E como começou a dirigir óperas?

Apesar de sempre estar ligado à música clássica, tendo inclusive estudado canto lírico, comecei a dirigir ópera meio por acaso. Depois de assistir uma montagem que dirigi do musical “Cabaret”, o maestro Jamil Maluf me convidou para dirigir “As Bodas de Fígaro”, de Mozart, em 1989. Desde então já dirigi um total de doze óperas, oito delas com o Jamil. E quero ainda fazer muitas outras.

Quais as principais diferenças entre dirigir uma peça teatro e dirigir uma ópera?

Dirigir ópera é muito mais gostoso, pois é uma forma muito mais completa. Acho que no teatro sempre acaba faltando algumas coisas que a ópera, por conta da música, sempre acaba finalizando. Se pudesse, só dirigia óperas.

Como foi o processo de concepção da montagem desta “Madama Butterfly”?

Trata-se de um grande desafio, pois é uma ópera que todo mundo conhece. Além disto, é uma ópera que traz consigo uma grande carga de estereótipo, por conta das referências à cultura japonesa. Ela é japonesa, mas ao mesmo tempo, é extremamente italiana. Há, portanto, um contraste, pois o japonês é muito discreto, mais velado, e na ópera a tudo é muito aberto, as emoções são cantadas em alto e bom som. É um choque de culturas, e a obra fala justamente disto, pois a música de Puccini expressa de uma forma ocidental sentimentos orientais.

Por isto um ponto importante desta montagem é evitar os estereótipos (tais como a cerejeira, a casa japonesa, etc.), investindo na sugestão de volumes, de cores, e de certa forma fugindo do realismo, resgatando sua essência pela simplicidade, e não pelo excesso.

Chega a ser uma montagem “simbolista”?

Não. Acho que esta montagem está mais para abstrata do que para simbólica, mas apesar disto, todos os códigos dramáticos e seus personagens estão preservados. Sei que seria mais fácil e confortável cair no estereótipo. Mas para mim a “Madama Butterfly” é uma ópera contemplativa. Não pode existir poluição visual e de movimentos. Investi o mínimo em efeitos chamativos, para buscando sua essência e ficando ao máximo na sombra.

Com tudo mais simples, tudo então fica mais exposto. Os cantores, a orquestra e a própria música ficarão mais expostos, e assim a própria obra fica mais valorizada.

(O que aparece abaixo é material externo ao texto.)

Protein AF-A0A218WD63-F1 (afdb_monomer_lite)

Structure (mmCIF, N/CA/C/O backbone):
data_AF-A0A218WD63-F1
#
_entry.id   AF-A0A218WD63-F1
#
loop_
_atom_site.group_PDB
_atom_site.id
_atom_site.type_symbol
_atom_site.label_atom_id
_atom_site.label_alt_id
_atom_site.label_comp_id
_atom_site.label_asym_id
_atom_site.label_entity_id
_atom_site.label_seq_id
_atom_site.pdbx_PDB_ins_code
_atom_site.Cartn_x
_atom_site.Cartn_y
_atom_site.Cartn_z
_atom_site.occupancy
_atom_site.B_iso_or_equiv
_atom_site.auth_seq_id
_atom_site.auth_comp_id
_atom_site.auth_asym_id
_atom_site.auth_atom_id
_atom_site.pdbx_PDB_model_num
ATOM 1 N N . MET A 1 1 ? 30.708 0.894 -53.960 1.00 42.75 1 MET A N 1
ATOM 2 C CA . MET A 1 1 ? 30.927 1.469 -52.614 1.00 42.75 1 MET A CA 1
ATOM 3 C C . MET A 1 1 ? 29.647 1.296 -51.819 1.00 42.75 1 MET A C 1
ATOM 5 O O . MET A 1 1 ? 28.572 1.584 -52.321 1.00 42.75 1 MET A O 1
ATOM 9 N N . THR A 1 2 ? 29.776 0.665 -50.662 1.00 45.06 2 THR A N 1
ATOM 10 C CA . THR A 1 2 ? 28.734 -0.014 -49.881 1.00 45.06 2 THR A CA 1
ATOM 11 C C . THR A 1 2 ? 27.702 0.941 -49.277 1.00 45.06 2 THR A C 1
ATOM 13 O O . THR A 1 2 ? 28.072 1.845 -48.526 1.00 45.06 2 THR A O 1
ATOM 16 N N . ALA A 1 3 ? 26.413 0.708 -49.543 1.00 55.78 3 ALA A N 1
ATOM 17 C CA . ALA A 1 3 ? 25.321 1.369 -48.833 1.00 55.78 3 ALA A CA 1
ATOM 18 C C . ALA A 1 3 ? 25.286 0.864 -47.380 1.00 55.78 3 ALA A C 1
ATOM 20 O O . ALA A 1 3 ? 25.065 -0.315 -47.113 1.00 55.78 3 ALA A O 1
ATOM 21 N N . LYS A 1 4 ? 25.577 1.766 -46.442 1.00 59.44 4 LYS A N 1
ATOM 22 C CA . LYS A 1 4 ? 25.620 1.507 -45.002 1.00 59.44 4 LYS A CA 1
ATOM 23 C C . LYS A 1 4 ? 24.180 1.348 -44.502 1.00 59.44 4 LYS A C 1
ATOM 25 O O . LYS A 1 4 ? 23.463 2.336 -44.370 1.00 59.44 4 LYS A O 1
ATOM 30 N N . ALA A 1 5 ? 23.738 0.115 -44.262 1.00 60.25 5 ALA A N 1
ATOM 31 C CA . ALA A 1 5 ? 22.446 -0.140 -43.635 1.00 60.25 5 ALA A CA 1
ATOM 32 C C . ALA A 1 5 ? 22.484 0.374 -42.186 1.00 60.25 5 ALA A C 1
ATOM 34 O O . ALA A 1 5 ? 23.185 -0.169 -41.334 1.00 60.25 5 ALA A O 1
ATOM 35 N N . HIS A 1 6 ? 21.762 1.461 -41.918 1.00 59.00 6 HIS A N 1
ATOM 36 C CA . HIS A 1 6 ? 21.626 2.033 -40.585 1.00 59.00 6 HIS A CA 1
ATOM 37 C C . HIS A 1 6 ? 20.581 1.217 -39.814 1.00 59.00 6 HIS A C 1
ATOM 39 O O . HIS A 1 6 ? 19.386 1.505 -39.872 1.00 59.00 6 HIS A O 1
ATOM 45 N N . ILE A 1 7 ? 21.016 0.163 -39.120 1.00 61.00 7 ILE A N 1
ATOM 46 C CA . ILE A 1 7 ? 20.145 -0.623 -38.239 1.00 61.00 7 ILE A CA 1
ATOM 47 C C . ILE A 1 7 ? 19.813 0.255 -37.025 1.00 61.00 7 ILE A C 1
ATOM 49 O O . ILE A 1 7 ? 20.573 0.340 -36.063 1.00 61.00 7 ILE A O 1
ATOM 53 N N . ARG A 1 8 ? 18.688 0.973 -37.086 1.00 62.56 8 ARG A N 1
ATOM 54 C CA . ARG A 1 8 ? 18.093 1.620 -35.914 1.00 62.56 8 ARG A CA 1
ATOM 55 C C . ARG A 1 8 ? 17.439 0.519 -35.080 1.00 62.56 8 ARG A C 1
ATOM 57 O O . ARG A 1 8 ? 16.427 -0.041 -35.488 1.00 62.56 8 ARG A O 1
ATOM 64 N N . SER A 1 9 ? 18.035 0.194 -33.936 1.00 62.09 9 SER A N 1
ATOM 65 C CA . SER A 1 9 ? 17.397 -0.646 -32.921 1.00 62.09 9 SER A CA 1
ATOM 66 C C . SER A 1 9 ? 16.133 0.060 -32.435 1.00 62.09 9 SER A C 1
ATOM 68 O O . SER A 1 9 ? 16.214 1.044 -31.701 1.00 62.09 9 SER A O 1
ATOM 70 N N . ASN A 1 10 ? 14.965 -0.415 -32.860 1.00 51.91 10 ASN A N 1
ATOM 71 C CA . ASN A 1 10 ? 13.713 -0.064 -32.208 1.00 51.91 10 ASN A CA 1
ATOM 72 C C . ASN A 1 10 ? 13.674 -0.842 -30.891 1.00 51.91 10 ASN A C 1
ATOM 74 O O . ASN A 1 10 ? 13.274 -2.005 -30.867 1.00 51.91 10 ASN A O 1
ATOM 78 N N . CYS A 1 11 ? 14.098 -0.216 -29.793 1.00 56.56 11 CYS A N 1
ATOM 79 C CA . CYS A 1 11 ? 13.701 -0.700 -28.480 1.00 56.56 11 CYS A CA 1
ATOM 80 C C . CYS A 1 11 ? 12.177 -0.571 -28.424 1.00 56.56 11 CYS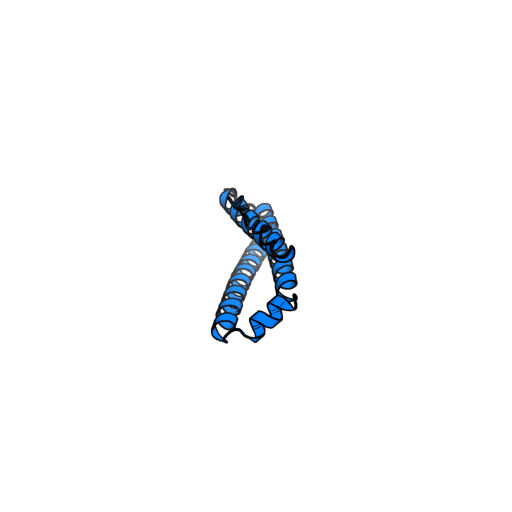 A C 1
ATOM 82 O O . CYS A 1 11 ? 11.641 0.537 -28.377 1.00 56.56 11 CYS A O 1
ATOM 84 N N . PHE A 1 12 ? 11.479 -1.701 -28.526 1.00 56.06 12 PHE A N 1
ATOM 85 C CA . PHE A 1 12 ? 10.055 -1.769 -28.233 1.00 56.06 12 PHE A CA 1
ATOM 86 C C . PHE A 1 12 ? 9.870 -1.189 -26.824 1.00 56.06 12 PHE A C 1
ATOM 88 O O . PHE A 1 12 ? 10.688 -1.522 -25.959 1.00 56.06 12 PHE A O 1
ATOM 95 N N . PRO A 1 13 ? 8.887 -0.306 -26.566 1.00 58.19 13 PRO A N 1
ATOM 96 C CA . PRO A 1 13 ? 8.647 0.143 -25.203 1.00 58.19 13 PRO A CA 1
ATOM 97 C C . PRO A 1 13 ? 8.470 -1.113 -24.356 1.00 58.19 13 PRO A C 1
ATOM 99 O O . PRO A 1 13 ? 7.635 -1.959 -24.685 1.00 58.19 13 PRO A O 1
ATOM 102 N N . SER A 1 14 ? 9.322 -1.284 -23.343 1.00 59.66 14 SER A N 1
ATOM 103 C CA . SER A 1 14 ? 9.234 -2.402 -22.414 1.00 59.66 14 SER A CA 1
ATOM 104 C C . SER A 1 14 ? 7.842 -2.352 -21.811 1.00 59.66 14 SER A C 1
ATOM 106 O O . SER A 1 14 ? 7.564 -1.509 -20.963 1.00 59.66 14 SER A O 1
ATOM 108 N N . ARG A 1 15 ? 6.936 -3.183 -22.325 1.00 60.97 15 ARG A N 1
ATOM 109 C CA . ARG A 1 15 ? 5.563 -3.232 -21.845 1.00 60.97 15 ARG A CA 1
ATOM 110 C C . ARG A 1 15 ? 5.651 -3.736 -20.412 1.00 60.97 15 ARG A C 1
ATOM 112 O O . ARG A 1 15 ? 5.990 -4.897 -20.187 1.00 60.97 15 ARG A O 1
ATOM 119 N N . THR A 1 16 ? 5.427 -2.844 -19.456 1.00 69.31 16 THR A N 1
ATOM 120 C CA . THR A 1 16 ? 5.258 -3.210 -18.056 1.00 69.31 16 THR A CA 1
ATOM 121 C C . THR A 1 16 ? 4.110 -4.206 -17.957 1.00 69.31 16 THR A C 1
ATOM 123 O O . THR A 1 16 ? 3.155 -4.171 -18.738 1.00 69.31 16 THR A O 1
ATOM 126 N N . HIS A 1 17 ? 4.236 -5.162 -17.037 1.00 77.56 17 HIS A N 1
ATOM 127 C CA . HIS A 1 17 ? 3.185 -6.145 -16.820 1.00 77.56 17 HIS A CA 1
ATOM 128 C C . HIS A 1 17 ? 1.878 -5.404 -16.476 1.00 77.56 17 HIS A C 1
ATOM 130 O O . HIS A 1 17 ? 1.928 -4.496 -15.646 1.00 77.56 17 HIS A O 1
ATOM 136 N N . PRO A 1 18 ? 0.717 -5.768 -17.054 1.00 84.56 18 PRO A N 1
ATOM 137 C CA . PRO A 1 18 ? -0.535 -5.017 -16.879 1.00 84.56 18 PRO A CA 1
ATOM 138 C C . PRO A 1 18 ? -0.945 -4.849 -15.409 1.00 84.56 18 PRO A C 1
ATOM 140 O O . PRO A 1 18 ? -1.548 -3.853 -15.033 1.00 84.56 18 PRO A O 1
ATOM 143 N N . VAL A 1 19 ? -0.564 -5.800 -14.554 1.00 87.12 19 VAL A N 1
ATOM 144 C CA . VAL A 1 19 ? -0.800 -5.713 -13.104 1.00 87.12 19 VAL A CA 1
ATOM 145 C C . VAL A 1 19 ? 0.028 -4.595 -12.451 1.00 87.12 19 VAL A C 1
ATOM 147 O O . VAL A 1 19 ? -0.475 -3.914 -11.568 1.00 87.12 19 VAL A O 1
ATOM 150 N N . ILE A 1 20 ? 1.266 -4.369 -12.904 1.00 86.00 20 ILE A N 1
ATOM 151 C CA . ILE A 1 20 ? 2.141 -3.299 -12.391 1.00 86.00 20 ILE A CA 1
ATOM 152 C C . ILE A 1 20 ? 1.595 -1.930 -12.804 1.00 86.00 20 ILE A C 1
ATOM 154 O O . ILE A 1 20 ? 1.560 -1.018 -11.987 1.00 86.00 20 ILE A O 1
ATOM 158 N N . ASP A 1 21 ? 1.126 -1.812 -14.046 1.00 88.75 21 ASP A N 1
ATOM 159 C CA . ASP A 1 21 ? 0.507 -0.590 -14.571 1.00 88.75 21 ASP A CA 1
ATOM 160 C C . ASP A 1 21 ? -0.736 -0.192 -13.755 1.00 88.75 21 ASP A C 1
ATOM 162 O O . ASP A 1 21 ? -0.864 0.941 -13.302 1.00 88.75 21 ASP A O 1
ATOM 166 N N . ASN A 1 22 ? -1.589 -1.171 -13.442 1.00 91.12 22 ASN A N 1
ATOM 167 C CA . ASN A 1 22 ? -2.767 -0.970 -12.599 1.00 91.12 22 ASN A CA 1
ATOM 168 C C . ASN A 1 22 ? -2.416 -0.597 -11.139 1.00 91.12 22 ASN A C 1
ATOM 170 O O . ASN A 1 22 ? -3.132 0.192 -10.520 1.00 91.12 22 ASN A O 1
ATOM 174 N N . VAL A 1 23 ? -1.322 -1.125 -10.573 1.00 91.12 23 VAL A N 1
ATOM 175 C CA . VAL A 1 23 ? -0.832 -0.689 -9.249 1.00 91.12 23 VAL A CA 1
ATOM 176 C C . VAL A 1 23 ? -0.385 0.775 -9.295 1.00 91.12 23 VAL A C 1
ATOM 178 O O . VAL A 1 23 ? -0.767 1.551 -8.417 1.00 91.12 23 VAL A O 1
ATOM 181 N N . ASP A 1 24 ? 0.378 1.165 -10.319 1.00 90.81 24 ASP A N 1
ATOM 182 C CA . ASP A 1 24 ? 0.886 2.533 -10.476 1.00 90.81 24 ASP A CA 1
ATOM 183 C C . ASP A 1 24 ? -0.255 3.544 -10.676 1.00 90.81 24 ASP A C 1
ATOM 185 O O . ASP A 1 24 ? -0.314 4.559 -9.977 1.00 90.81 24 ASP A O 1
ATOM 189 N N . GLU A 1 25 ? -1.236 3.217 -11.526 1.00 93.00 25 GLU A N 1
ATOM 190 C CA . GLU A 1 25 ? -2.429 4.044 -11.750 1.00 93.00 25 GLU A CA 1
ATOM 191 C C . GLU A 1 25 ? -3.194 4.297 -10.442 1.00 93.00 25 GLU A C 1
ATOM 193 O O . GLU A 1 25 ? -3.530 5.440 -10.109 1.00 93.00 25 GLU A O 1
ATOM 198 N N . LYS A 1 26 ? -3.454 3.237 -9.665 1.00 92.06 26 LYS A N 1
ATOM 199 C CA . LYS A 1 26 ? -4.186 3.343 -8.395 1.00 92.06 26 LYS A CA 1
ATOM 200 C C . LYS A 1 26 ? -3.418 4.159 -7.360 1.00 92.06 26 LYS A C 1
ATOM 202 O O . LYS A 1 26 ? -4.025 4.956 -6.640 1.00 92.06 26 LYS A O 1
ATOM 207 N N . LEU A 1 27 ? -2.097 4.009 -7.307 1.00 91.62 27 LEU A N 1
ATOM 208 C CA . LEU A 1 27 ? -1.231 4.782 -6.418 1.00 91.62 27 LEU A CA 1
ATOM 209 C C . LEU A 1 27 ? -1.236 6.267 -6.809 1.00 91.62 27 LEU A C 1
ATOM 211 O O . LEU A 1 27 ? -1.404 7.136 -5.948 1.00 91.62 27 LEU A O 1
ATOM 215 N N . LEU A 1 28 ? -1.133 6.568 -8.106 1.00 92.44 28 LEU A N 1
ATOM 216 C CA . LEU A 1 28 ? -1.215 7.929 -8.627 1.00 92.44 28 LEU A CA 1
ATOM 217 C C . LEU A 1 28 ? -2.563 8.572 -8.287 1.00 92.44 28 LEU A C 1
ATOM 219 O O . LEU A 1 28 ? -2.596 9.681 -7.751 1.00 92.44 28 LEU A O 1
ATOM 223 N N . ARG A 1 29 ? -3.670 7.858 -8.522 1.00 91.38 29 ARG A N 1
ATOM 224 C CA . ARG A 1 29 ? -5.021 8.332 -8.199 1.00 91.38 29 ARG A CA 1
ATOM 225 C C . ARG A 1 29 ? -5.168 8.661 -6.712 1.00 91.38 29 ARG A C 1
ATOM 227 O O . ARG A 1 29 ? -5.673 9.736 -6.397 1.00 91.38 29 ARG A O 1
ATOM 234 N N . LEU A 1 30 ? -4.711 7.781 -5.817 1.00 88.62 30 LEU A N 1
ATOM 235 C CA . LEU A 1 30 ? -4.745 8.008 -4.364 1.00 88.62 30 LEU A CA 1
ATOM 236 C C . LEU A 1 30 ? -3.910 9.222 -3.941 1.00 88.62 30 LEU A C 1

Como é trabalhar a dramaturgia com cantores de ópera?

A diferença do trabalho entre um cantor e um ator é que o cantor lírico tem que ter um entendimento muito musical da obra, pois todas as dicas de interpretação dramática estão na própria música. Muito vezes, com atores, eu fico trabalhando meses sua entonação, a “música” contida num texto sem partitura. O cantor, por sua vez, tem sua tem sua partitura, sua música. Mas isto que é uma vantagem é, de certa forma, também uma desvantagem, pois ele não se pode deixar levar pela emoção, pois pode se prejudicar tecnicamente. Ele não pode se entregar passionalmente a um personagem.

No fundo, não adianta fazer o mesmo trabalho que um ator de teatro, pois a diferença é que no teatro um personagem vai amadurecendo ao longo meses. Na ópera, ele tem que estar pronto já na primeira récita, pois depois de uma semana tudo estará acabado.

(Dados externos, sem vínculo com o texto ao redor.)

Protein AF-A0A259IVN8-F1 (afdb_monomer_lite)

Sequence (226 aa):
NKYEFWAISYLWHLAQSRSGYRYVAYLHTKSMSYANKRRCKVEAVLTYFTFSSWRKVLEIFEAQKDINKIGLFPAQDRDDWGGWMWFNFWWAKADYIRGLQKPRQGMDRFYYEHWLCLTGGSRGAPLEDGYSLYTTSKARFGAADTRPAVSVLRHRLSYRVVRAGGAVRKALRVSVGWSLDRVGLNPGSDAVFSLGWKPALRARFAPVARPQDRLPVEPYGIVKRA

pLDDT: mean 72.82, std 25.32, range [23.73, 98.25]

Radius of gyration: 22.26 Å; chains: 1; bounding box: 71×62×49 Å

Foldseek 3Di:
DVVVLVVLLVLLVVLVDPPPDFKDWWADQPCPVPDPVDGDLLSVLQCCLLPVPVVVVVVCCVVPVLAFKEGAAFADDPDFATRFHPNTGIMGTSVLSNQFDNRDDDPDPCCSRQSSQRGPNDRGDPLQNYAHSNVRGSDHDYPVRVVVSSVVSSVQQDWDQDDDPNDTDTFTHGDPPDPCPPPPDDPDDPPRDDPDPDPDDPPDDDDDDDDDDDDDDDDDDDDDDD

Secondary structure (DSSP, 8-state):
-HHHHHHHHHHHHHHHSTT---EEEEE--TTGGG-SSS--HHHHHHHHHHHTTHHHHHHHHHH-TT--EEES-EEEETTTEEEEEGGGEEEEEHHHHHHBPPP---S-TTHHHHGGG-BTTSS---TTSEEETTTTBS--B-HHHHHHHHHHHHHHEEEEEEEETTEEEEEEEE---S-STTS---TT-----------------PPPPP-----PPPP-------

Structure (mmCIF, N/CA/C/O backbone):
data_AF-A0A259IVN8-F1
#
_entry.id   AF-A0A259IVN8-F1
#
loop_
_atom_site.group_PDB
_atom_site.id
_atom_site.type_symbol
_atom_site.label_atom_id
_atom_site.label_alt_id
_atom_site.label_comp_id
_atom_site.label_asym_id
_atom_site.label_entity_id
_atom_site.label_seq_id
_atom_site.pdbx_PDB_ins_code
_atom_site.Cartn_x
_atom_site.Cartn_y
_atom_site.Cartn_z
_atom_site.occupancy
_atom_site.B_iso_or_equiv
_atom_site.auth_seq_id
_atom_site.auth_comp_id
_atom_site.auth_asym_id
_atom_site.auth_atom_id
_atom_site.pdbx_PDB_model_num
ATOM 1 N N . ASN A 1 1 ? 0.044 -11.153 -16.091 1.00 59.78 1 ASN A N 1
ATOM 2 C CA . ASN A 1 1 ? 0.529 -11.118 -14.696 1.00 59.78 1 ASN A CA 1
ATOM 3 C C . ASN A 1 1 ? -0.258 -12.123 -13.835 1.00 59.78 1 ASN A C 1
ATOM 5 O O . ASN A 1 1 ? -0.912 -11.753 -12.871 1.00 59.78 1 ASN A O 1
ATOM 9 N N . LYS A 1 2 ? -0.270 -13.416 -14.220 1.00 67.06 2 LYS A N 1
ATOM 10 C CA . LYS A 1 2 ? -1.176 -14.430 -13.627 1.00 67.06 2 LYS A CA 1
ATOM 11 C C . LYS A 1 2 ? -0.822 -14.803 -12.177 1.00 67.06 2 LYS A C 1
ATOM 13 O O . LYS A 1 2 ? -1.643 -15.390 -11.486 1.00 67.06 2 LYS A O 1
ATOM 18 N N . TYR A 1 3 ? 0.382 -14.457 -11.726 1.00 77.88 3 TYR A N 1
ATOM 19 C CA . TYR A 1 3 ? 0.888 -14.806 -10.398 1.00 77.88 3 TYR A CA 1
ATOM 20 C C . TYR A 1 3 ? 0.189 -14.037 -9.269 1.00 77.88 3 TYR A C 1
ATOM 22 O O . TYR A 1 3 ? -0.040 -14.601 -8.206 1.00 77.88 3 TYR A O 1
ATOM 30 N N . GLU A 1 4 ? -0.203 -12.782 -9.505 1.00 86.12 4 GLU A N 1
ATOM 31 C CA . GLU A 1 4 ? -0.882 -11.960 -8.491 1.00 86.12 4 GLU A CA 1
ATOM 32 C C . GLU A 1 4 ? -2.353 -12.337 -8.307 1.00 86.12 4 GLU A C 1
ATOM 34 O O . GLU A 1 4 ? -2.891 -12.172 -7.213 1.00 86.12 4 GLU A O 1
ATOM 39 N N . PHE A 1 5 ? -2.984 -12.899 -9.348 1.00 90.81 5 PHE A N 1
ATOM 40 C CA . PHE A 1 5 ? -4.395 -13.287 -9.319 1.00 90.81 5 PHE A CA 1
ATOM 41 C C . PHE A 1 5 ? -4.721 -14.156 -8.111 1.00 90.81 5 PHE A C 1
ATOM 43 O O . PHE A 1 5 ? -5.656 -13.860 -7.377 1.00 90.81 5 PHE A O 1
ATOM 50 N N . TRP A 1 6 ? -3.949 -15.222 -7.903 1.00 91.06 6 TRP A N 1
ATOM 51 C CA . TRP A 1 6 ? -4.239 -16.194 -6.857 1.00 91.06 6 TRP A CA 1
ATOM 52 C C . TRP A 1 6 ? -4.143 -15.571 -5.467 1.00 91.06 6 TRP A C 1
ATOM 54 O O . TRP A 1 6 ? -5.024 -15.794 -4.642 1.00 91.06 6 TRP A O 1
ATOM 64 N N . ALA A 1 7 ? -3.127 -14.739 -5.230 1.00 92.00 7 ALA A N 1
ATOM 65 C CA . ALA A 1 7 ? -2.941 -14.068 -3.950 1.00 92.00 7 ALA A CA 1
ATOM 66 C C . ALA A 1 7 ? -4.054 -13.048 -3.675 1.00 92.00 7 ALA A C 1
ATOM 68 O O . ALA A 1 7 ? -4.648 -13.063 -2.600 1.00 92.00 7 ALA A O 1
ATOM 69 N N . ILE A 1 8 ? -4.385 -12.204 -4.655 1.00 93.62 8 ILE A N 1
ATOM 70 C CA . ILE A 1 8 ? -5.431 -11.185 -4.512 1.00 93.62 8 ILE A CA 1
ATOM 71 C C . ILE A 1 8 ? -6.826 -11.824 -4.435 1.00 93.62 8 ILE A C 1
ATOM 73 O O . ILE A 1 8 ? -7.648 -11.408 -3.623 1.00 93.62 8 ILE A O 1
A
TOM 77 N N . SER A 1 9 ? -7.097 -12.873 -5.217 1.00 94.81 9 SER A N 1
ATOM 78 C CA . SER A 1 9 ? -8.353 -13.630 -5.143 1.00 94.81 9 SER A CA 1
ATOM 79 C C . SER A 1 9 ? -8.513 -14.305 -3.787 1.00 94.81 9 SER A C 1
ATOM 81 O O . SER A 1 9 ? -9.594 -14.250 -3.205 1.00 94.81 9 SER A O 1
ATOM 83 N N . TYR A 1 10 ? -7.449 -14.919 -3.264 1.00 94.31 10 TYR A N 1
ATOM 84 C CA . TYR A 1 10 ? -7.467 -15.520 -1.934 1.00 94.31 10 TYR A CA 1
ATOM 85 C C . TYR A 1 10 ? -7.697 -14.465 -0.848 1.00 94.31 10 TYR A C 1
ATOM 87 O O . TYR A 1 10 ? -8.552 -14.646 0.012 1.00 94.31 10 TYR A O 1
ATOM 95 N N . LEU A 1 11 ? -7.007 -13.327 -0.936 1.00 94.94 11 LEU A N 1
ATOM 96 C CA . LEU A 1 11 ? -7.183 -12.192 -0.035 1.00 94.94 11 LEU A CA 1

Neste sentido, é uma experiência rara a que estou tendo com o musical “West Side Story”, onde observei o processo de amadurecimento cênico muito grande nos cantores.

E se pudesse escolher seu próximo projeto em ópera, qual obra gostaria de dirigir?

“Tosca”, de Puccini, porque é teatro puro.


Serviço:

“Madama Butterfly”, de Giacomo Puccini
Direção cênica: Jorge Takla
Direção musical: Jamil Maluf
Cenários: Tomie Ohtake
Figurinos: Fabio Namatame
Elenco: Eiko Senda/Laura de Souza (Cio-Cio-San), Paul Charles Clarke/Marcello Vannucci (Pinkerton), Silvia Tessuto (Suzuki) e Lício Bruno (Sharpless).
Orquestra Experimental de Repertório e Coral Lírico
Theatro Municipal de São Paulo, dias 21, 23, 25 e 27 de junho, às 20h30; dia 29, às 17h. Ingressos entre R$ 20 e R$ 40.